## Source data
============================================================

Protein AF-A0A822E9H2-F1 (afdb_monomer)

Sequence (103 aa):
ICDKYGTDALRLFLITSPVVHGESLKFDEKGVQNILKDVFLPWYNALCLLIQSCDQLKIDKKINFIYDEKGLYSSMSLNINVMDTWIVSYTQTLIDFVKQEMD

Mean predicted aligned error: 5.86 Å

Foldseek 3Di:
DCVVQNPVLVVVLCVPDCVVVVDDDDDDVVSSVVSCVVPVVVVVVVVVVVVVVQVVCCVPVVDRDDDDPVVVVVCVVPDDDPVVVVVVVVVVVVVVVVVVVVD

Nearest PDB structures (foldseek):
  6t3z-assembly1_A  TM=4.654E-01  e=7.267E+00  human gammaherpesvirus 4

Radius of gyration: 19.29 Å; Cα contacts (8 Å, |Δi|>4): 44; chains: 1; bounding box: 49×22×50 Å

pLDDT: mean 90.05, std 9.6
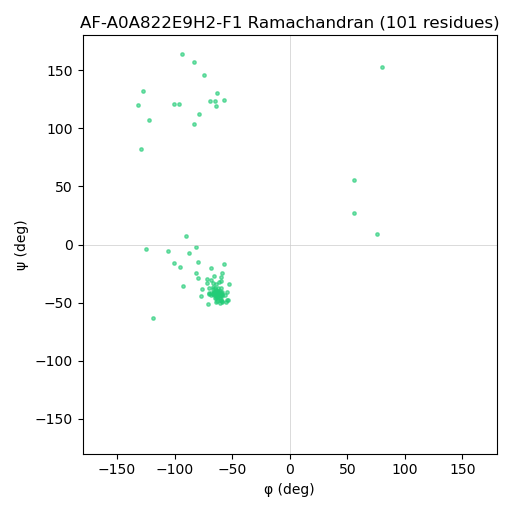, range [58.0, 97.75]

Secondary structure (DSSP, 8-state):
-HHHH-HHHHHHHHHTSGGGGTPPP---HHHHHHHIIIIIHHHHHHHHHHHHHHHHHHHHH-------HHHHHHHTTS---HHHHHHHHHHHHHHHHHHHHH-
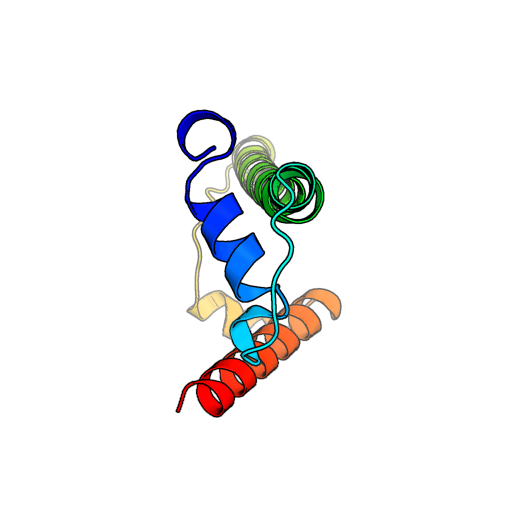
Structure (mmCIF, N/CA/C/O backbone):
data_AF-A0A822E9H2-F1
#
_entry.id   AF-A0A822E9H2-F1
#
loop_
_atom_site.group_PDB
_atom_site.id
_atom_site.type_symbol
_atom_site.label_atom_id
_atom_site.label_alt_id
_atom_site.label_comp_id
_atom_site.label_asym_id
_atom_site.label_entity_id
_atom_site.label_seq_id
_atom_site.pdbx_PDB_ins_code
_atom_site.Cartn_x
_atom_site.Cartn_y
_atom_site.Cartn_z
_atom_site.occupancy
_atom_site.B_iso_or_equiv
_atom_site.auth_seq_id
_atom_site.auth_comp_id
_atom_site.auth_asym_id
_atom_site.auth_atom_id
_atom_site.pdbx_PDB_model_num
ATOM 1 N N . ILE A 1 1 ? -23.913 -3.154 2.109 1.00 85.12 1 ILE A N 1
ATOM 2 C CA . ILE A 1 1 ? -22.537 -2.656 2.381 1.00 85.12 1 ILE A CA 1
ATOM 3 C C . ILE A 1 1 ? -21.530 -3.395 1.508 1.00 85.12 1 ILE A C 1
ATOM 5 O O . ILE A 1 1 ? -20.896 -2.737 0.695 1.00 85.12 1 ILE A O 1
ATOM 9 N N . CYS A 1 2 ? -21.453 -4.730 1.587 1.00 90.12 2 CYS A N 1
ATOM 10 C CA . CYS A 1 2 ? -20.561 -5.538 0.741 1.00 90.12 2 CYS A CA 1
ATOM 11 C C . CYS A 1 2 ? -20.750 -5.283 -0.762 1.00 90.12 2 CYS A C 1
ATOM 13 O O . CYS A 1 2 ? -19.776 -4.984 -1.436 1.00 90.12 2 CYS A O 1
ATOM 15 N N . ASP A 1 3 ? -21.986 -5.279 -1.267 1.00 92.94 3 ASP A N 1
ATOM 16 C CA . ASP A 1 3 ? -22.232 -5.048 -2.704 1.00 92.94 3 ASP A CA 1
ATOM 17 C C . ASP A 1 3 ? -21.902 -3.618 -3.160 1.00 92.94 3 ASP A C 1
ATOM 19 O O . ASP A 1 3 ? -21.700 -3.364 -4.341 1.00 92.94 3 ASP A O 1
ATOM 23 N N . LYS A 1 4 ? -21.853 -2.665 -2.221 1.00 92.62 4 LYS A N 1
ATOM 24 C CA . LYS A 1 4 ? -21.654 -1.237 -2.506 1.00 92.62 4 LYS A CA 1
ATOM 25 C C . LYS A 1 4 ? -20.184 -0.824 -2.448 1.00 92.62 4 LYS A C 1
ATOM 27 O O . LYS A 1 4 ? -19.770 0.043 -3.209 1.00 92.62 4 LYS A O 1
ATOM 32 N N . TYR A 1 5 ? -19.418 -1.413 -1.531 1.00 91.12 5 TYR A N 1
ATOM 33 C CA . TYR A 1 5 ? -18.038 -1.006 -1.241 1.00 91.12 5 TYR A CA 1
ATOM 34 C C . TYR A 1 5 ? -17.021 -2.147 -1.353 1.00 91.12 5 TYR A C 1
ATOM 36 O O . TYR A 1 5 ? -15.826 -1.918 -1.208 1.00 91.12 5 TYR A O 1
ATOM 44 N N . GLY A 1 6 ? -17.475 -3.373 -1.606 1.00 92.31 6 GLY A N 1
ATOM 45 C CA . GLY A 1 6 ? -16.647 -4.567 -1.525 1.00 92.31 6 GLY A CA 1
ATOM 46 C C . GLY A 1 6 ? -16.477 -5.059 -0.088 1.00 92.31 6 GLY A C 1
ATOM 47 O O . GLY A 1 6 ? -16.555 -4.309 0.888 1.00 92.31 6 GLY A O 1
ATOM 48 N N . THR A 1 7 ? -16.255 -6.362 0.054 1.00 95.06 7 THR A N 1
ATOM 49 C CA . THR A 1 7 ? -16.081 -6.986 1.370 1.00 95.06 7 THR A CA 1
ATOM 50 C C . THR A 1 7 ? -14.742 -6.614 2.012 1.00 95.06 7 THR A C 1
ATOM 52 O O . THR A 1 7 ? -14.670 -6.507 3.232 1.00 95.06 7 THR A O 1
ATOM 55 N N . ASP A 1 8 ? -13.699 -6.351 1.224 1.00 95.25 8 ASP A N 1
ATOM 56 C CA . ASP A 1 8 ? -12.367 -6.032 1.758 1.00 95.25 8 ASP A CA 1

============================================================

## What is needed
Please print exactly what appears from the first line of the data through the line with "pLDDT: mean 90.05, std 9.6", including both of those lines and nothing past them.

## Output for this task
Protein AF-A0A822E9H2-F1 (afdb_monomer)

Sequence (103 aa):
ICDKYGTDALRLFLITSPVVHGESLKFDEKGVQNILKDVFLPWYNALCLLIQSCDQLKIDKKINFIYDEKGLYSSMSLNINVMDTWIVSYTQTLIDFVKQEMD

Mean predicted aligned error: 5.86 Å

Foldseek 3Di:
DCVVQNPVLVVVLCVPDCVVVVDDDDDDVVSSVVSCVVPVVVVVVVVVVVVVVQVVCCVPVVDRDDDDPVVVVVCVVPDDDPVVVVVVVVVVVVVVVVVVVVD

Nearest PDB structures (foldseek):
  6t3z-assembly1_A  TM=4.654E-01  e=7.267E+00  human gammaherpesvirus 4

Radius of gyration: 19.29 Å; Cα contacts (8 Å, |Δi|>4): 44; chains: 1; bounding box: 49×22×50 Å

pLDDT: mean 90.05, std 9.6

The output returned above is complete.